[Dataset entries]
☆ ☆ ☆ ☆ ☆ ☆ ☆

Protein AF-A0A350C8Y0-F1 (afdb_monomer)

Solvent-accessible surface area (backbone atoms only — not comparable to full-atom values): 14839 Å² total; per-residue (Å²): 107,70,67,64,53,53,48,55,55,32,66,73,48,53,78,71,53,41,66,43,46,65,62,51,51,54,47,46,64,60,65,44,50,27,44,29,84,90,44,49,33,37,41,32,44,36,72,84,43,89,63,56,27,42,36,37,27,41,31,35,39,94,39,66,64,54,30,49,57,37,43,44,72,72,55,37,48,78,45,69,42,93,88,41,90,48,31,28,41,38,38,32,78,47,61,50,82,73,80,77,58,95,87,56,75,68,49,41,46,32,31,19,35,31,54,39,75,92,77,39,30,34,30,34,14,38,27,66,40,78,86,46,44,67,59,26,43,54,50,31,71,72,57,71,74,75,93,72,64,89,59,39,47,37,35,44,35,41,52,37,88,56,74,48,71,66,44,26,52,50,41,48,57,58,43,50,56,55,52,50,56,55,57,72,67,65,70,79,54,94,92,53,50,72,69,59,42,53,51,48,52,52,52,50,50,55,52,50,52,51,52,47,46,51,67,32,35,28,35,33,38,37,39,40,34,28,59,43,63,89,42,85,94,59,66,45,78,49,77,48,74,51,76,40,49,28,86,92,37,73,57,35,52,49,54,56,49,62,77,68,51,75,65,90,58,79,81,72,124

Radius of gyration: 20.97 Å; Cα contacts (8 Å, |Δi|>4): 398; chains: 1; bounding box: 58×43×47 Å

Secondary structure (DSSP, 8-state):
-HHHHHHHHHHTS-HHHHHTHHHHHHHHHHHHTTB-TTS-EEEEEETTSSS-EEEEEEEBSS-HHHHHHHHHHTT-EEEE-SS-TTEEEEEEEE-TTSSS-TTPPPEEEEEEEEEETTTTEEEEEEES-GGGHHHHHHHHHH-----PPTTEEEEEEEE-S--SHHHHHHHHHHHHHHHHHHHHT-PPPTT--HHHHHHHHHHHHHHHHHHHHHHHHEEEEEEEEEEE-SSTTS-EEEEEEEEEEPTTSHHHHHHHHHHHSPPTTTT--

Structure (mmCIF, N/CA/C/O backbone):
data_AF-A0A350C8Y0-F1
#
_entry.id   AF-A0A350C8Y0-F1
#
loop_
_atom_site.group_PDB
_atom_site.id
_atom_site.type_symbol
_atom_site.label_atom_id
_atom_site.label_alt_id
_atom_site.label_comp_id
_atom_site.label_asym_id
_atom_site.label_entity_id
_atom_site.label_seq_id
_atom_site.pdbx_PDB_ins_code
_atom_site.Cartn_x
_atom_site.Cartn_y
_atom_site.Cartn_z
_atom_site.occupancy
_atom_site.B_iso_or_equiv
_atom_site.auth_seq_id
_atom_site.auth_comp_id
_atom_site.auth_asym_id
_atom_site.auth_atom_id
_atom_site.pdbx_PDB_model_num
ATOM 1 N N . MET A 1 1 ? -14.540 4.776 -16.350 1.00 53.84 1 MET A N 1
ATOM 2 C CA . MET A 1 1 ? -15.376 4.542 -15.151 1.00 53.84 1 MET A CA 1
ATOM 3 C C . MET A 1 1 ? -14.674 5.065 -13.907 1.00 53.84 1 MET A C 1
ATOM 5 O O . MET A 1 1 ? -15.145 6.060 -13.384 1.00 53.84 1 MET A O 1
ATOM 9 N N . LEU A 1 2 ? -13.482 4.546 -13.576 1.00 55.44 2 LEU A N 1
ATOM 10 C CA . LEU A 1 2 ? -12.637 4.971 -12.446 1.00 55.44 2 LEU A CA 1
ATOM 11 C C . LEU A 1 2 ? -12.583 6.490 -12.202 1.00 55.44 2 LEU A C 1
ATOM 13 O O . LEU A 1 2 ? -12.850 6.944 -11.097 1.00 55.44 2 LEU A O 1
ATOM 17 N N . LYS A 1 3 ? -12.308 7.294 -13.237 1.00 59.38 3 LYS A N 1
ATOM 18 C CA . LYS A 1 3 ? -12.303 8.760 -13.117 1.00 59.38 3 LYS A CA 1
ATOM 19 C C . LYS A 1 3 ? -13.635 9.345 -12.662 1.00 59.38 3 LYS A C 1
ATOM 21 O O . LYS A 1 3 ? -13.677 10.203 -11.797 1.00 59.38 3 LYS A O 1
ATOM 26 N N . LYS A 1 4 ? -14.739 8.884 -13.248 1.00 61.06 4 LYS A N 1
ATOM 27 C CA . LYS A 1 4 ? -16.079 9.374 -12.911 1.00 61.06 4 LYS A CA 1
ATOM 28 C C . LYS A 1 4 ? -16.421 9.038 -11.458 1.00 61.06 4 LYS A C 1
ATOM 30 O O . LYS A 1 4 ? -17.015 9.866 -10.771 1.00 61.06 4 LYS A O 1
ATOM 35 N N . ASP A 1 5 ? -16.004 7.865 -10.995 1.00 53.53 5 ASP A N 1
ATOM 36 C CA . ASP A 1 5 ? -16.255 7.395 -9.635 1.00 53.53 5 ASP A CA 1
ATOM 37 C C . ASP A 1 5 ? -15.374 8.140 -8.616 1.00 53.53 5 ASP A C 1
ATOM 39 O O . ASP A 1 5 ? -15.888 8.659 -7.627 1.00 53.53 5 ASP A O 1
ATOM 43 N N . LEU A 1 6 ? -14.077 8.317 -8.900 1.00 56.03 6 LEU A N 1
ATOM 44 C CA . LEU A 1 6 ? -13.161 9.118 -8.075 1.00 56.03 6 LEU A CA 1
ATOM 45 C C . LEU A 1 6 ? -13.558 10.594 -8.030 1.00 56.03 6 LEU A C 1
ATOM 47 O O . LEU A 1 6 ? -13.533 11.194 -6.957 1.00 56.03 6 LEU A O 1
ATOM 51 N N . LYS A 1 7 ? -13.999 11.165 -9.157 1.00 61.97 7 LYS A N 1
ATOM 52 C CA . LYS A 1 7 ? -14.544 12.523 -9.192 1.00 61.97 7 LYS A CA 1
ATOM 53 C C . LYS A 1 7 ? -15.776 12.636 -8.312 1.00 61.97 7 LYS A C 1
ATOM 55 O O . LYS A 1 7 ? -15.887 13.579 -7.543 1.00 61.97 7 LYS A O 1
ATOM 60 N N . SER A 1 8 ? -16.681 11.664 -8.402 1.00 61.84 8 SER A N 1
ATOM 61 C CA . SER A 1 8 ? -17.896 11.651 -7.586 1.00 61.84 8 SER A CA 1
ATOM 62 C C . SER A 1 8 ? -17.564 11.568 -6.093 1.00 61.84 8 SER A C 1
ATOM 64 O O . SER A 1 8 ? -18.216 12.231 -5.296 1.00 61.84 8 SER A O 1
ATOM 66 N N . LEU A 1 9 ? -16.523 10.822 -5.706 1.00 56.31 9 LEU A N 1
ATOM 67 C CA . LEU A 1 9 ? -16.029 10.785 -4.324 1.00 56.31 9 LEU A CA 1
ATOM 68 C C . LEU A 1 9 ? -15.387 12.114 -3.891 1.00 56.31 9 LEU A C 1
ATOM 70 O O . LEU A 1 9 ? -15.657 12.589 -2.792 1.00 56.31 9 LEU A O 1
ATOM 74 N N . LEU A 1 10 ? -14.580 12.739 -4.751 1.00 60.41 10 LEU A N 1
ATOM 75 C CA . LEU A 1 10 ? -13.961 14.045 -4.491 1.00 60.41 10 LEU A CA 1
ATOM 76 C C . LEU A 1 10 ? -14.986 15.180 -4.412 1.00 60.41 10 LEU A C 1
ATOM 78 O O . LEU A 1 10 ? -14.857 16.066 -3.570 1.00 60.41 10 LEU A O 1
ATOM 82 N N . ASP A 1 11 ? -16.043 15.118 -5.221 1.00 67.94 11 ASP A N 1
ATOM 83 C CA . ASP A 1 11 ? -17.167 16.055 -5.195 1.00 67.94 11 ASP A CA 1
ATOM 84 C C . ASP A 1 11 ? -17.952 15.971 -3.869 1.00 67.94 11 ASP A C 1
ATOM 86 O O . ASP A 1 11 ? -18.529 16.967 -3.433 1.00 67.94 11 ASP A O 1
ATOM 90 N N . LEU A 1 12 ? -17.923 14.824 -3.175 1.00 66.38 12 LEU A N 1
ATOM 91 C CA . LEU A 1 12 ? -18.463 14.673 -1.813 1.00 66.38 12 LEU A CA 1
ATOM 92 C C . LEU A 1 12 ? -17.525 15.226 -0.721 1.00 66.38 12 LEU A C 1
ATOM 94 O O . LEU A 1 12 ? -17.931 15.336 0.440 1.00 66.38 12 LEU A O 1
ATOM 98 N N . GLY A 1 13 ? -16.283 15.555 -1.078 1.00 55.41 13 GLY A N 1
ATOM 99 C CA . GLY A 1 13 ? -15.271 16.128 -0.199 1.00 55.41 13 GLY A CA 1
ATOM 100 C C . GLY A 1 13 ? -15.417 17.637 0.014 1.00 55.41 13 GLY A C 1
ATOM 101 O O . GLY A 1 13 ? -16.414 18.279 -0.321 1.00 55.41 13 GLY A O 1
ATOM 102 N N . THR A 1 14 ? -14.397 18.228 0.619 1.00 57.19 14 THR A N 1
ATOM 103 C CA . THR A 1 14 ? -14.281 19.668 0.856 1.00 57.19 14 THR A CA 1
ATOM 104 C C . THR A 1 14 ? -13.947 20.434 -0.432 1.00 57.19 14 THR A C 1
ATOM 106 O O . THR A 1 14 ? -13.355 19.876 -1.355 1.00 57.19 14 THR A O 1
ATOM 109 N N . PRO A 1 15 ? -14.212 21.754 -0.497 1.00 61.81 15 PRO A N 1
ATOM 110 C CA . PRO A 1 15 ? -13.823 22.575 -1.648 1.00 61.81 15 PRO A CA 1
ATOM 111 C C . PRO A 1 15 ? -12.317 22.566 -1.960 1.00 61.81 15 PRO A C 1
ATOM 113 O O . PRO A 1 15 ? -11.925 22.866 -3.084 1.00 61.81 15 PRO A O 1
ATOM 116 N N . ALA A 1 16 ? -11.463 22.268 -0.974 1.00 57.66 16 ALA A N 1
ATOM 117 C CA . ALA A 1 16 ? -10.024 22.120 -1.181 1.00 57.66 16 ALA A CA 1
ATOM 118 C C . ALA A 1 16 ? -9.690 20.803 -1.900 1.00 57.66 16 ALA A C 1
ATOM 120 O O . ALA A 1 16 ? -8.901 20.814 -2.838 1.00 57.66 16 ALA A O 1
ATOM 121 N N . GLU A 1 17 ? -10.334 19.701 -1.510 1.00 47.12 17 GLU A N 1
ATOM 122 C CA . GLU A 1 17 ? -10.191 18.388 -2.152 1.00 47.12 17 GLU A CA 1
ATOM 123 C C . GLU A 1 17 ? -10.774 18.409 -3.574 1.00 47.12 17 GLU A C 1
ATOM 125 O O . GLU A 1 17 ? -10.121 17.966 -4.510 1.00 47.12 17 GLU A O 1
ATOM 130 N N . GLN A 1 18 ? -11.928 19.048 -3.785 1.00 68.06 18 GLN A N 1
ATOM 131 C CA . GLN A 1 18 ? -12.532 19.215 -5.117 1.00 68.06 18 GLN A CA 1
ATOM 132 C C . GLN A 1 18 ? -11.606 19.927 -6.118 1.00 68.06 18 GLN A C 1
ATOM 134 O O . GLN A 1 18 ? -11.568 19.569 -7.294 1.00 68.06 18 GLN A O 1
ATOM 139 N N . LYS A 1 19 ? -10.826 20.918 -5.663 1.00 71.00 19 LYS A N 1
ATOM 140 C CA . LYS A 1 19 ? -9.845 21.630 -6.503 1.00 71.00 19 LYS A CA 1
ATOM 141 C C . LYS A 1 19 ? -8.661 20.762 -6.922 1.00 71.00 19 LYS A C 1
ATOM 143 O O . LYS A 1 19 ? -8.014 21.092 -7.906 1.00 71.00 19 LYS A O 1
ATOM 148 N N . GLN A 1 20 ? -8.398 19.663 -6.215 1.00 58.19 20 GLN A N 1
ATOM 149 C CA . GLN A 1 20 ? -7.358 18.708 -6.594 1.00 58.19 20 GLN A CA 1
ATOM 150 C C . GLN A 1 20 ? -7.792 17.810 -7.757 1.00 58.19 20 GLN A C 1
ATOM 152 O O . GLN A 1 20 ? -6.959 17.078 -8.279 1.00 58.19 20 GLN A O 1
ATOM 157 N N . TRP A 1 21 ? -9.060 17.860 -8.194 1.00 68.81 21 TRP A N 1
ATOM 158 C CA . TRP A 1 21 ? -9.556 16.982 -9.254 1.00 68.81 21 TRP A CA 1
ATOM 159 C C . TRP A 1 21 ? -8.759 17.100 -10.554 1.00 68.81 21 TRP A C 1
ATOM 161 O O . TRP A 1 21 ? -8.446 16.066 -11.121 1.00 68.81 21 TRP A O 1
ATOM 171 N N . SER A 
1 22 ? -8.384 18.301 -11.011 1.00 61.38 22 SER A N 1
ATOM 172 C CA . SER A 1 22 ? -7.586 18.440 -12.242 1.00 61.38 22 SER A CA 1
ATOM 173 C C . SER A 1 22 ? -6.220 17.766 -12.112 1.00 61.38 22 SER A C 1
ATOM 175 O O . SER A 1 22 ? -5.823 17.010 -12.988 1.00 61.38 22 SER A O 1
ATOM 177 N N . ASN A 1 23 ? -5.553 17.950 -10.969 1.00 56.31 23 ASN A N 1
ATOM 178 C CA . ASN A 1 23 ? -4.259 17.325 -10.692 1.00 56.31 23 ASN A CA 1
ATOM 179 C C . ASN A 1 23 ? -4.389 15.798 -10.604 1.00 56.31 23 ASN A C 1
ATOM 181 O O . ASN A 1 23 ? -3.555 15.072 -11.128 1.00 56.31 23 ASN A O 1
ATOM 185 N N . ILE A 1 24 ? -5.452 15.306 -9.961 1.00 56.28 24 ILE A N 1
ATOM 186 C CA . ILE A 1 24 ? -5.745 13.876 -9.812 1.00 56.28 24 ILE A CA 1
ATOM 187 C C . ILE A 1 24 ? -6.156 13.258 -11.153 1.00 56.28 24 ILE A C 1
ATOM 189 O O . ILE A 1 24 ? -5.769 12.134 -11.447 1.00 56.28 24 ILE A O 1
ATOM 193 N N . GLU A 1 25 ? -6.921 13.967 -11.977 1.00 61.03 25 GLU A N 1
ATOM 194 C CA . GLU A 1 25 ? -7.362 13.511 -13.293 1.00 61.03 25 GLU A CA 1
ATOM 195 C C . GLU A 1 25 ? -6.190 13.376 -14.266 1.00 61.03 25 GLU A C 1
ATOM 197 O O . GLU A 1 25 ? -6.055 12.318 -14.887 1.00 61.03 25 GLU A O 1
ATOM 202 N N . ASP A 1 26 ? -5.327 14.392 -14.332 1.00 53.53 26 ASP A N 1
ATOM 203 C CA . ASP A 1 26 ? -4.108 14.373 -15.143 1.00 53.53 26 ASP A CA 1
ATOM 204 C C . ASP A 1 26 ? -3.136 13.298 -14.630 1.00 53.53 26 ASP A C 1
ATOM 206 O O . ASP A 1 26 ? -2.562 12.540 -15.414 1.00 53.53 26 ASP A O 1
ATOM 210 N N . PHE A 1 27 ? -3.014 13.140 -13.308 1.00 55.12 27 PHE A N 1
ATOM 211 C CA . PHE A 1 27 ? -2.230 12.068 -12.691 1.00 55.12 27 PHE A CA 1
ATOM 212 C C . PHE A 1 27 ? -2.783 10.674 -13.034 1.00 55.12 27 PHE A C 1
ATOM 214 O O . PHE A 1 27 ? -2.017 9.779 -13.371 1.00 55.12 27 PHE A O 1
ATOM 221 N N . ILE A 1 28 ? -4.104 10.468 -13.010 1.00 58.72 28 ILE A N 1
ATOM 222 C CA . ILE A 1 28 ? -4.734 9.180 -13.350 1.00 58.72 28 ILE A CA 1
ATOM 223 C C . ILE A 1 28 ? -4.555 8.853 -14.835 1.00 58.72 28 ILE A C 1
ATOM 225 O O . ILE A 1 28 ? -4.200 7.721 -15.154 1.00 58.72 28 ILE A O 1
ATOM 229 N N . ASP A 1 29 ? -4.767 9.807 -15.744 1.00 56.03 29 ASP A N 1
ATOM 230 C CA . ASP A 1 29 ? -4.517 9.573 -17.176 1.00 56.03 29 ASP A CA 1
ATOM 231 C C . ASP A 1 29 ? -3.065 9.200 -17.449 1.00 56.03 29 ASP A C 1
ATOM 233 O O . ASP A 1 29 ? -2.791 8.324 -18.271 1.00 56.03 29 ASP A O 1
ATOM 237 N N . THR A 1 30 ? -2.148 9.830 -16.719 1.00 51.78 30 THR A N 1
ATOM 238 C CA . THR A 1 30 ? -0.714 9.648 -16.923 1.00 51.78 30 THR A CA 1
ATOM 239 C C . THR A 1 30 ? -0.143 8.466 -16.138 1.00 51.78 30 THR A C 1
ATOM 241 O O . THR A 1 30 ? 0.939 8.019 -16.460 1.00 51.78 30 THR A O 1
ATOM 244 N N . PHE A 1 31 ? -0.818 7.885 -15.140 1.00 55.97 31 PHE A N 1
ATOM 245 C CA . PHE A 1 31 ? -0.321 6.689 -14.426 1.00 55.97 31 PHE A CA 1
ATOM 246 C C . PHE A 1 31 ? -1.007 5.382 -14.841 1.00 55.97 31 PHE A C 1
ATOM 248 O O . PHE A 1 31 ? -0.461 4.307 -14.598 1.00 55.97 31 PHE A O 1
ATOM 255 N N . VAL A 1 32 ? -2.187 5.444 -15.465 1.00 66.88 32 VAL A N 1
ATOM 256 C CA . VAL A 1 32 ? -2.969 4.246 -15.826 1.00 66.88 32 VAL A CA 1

☆ ☆ ☆ ☆ ☆ ☆ ☆

Only the lines from the first line of the records through the line with "ATOM 1 N N ." should be reproduced, exactly and with nothing added.

Response area ▸
Protein AF-A0A350C8Y0-F1 (afdb_monomer)

Solvent-accessible surface area (backbone atoms only — not comparable to full-atom values): 14839 Å² total; per-residue (Å²): 107,70,67,64,53,53,48,55,55,32,66,73,48,53,78,71,53,41,66,43,46,65,62,51,51,54,47,46,64,60,65,44,50,27,44,29,84,90,44,49,33,37,41,32,44,36,72,84,43,89,63,56,27,42,36,37,27,41,31,35,39,94,39,66,64,54,30,49,57,37,43,44,72,72,55,37,48,78,45,69,42,93,88,41,90,48,31,28,41,38,38,32,78,47,61,50,82,73,80,77,58,95,87,56,75,68,49,41,46,32,31,19,35,31,54,39,75,92,77,39,30,34,30,34,14,38,27,66,40,78,86,46,44,67,59,26,43,54,50,31,71,72,57,71,74,75,93,72,64,89,59,39,47,37,35,44,35,41,52,37,88,56,74,48,71,66,44,26,52,50,41,48,57,58,43,50,56,55,52,50,56,55,57,72,67,65,70,79,54,94,92,53,50,72,69,59,42,53,51,48,52,52,52,50,50,55,52,50,52,51,52,47,46,51,67,32,35,28,35,33,38,37,39,40,34,28,59,43,63,89,42,85,94,59,66,45,78,49,77,48,74,51,76,40,49,28,86,92,37,73,57,35,52,49,54,56,49,62,77,68,51,75,65,90,58,79,81,72,124

Radius of gyration: 20.97 Å; Cα contacts (8 Å, |Δi|>4): 398; chains: 1; bounding box: 58×43×47 Å

Secondary structure (DSSP, 8-state):
-HHHHHHHHHHTS-HHHHHTHHHHHHHHHHHHTTB-TTS-EEEEEETTSSS-EEEEEEEBSS-HHHHHHHHHHTT-EEEE-SS-TTEEEEEEEE-TTSSS-TTPPPEEEEEEEEEETTTTEEEEEEES-GGGHHHHHHHHHH-----PPTTEEEEEEEE-S--SHHHHHHHHHHHHHHHHHHHHT-PPPTT--HHHHHHHHHHHHHHHHHHHHHHHHEEEEEEEEEEE-SSTTS-EEEEEEEEEEPTTSHHHHHHHHHHHSPPTTTT--

Structure (mmCIF, N/CA/C/O backbone):
data_AF-A0A350C8Y0-F1
#
_entry.id   AF-A0A350C8Y0-F1
#
loop_
_atom_site.group_PDB
_atom_site.id
_atom_site.type_symbol
_atom_site.label_atom_id
_atom_site.label_alt_id
_atom_site.label_comp_id
_atom_site.label_asym_id
_atom_site.label_entity_id
_atom_site.label_seq_id
_atom_site.pdbx_PDB_ins_code
_atom_site.Cartn_x
_atom_site.Cartn_y
_atom_site.Cartn_z
_atom_site.occupancy
_atom_site.B_iso_or_equiv
_atom_site.auth_seq_id
_atom_site.auth_comp_id
_atom_site.auth_asym_id
_atom_site.auth_atom_id
_atom_site.pdbx_PDB_model_num
ATOM 1 N N . MET A 1 1 ? -14.540 4.776 -16.350 1.00 53.84 1 MET A N 1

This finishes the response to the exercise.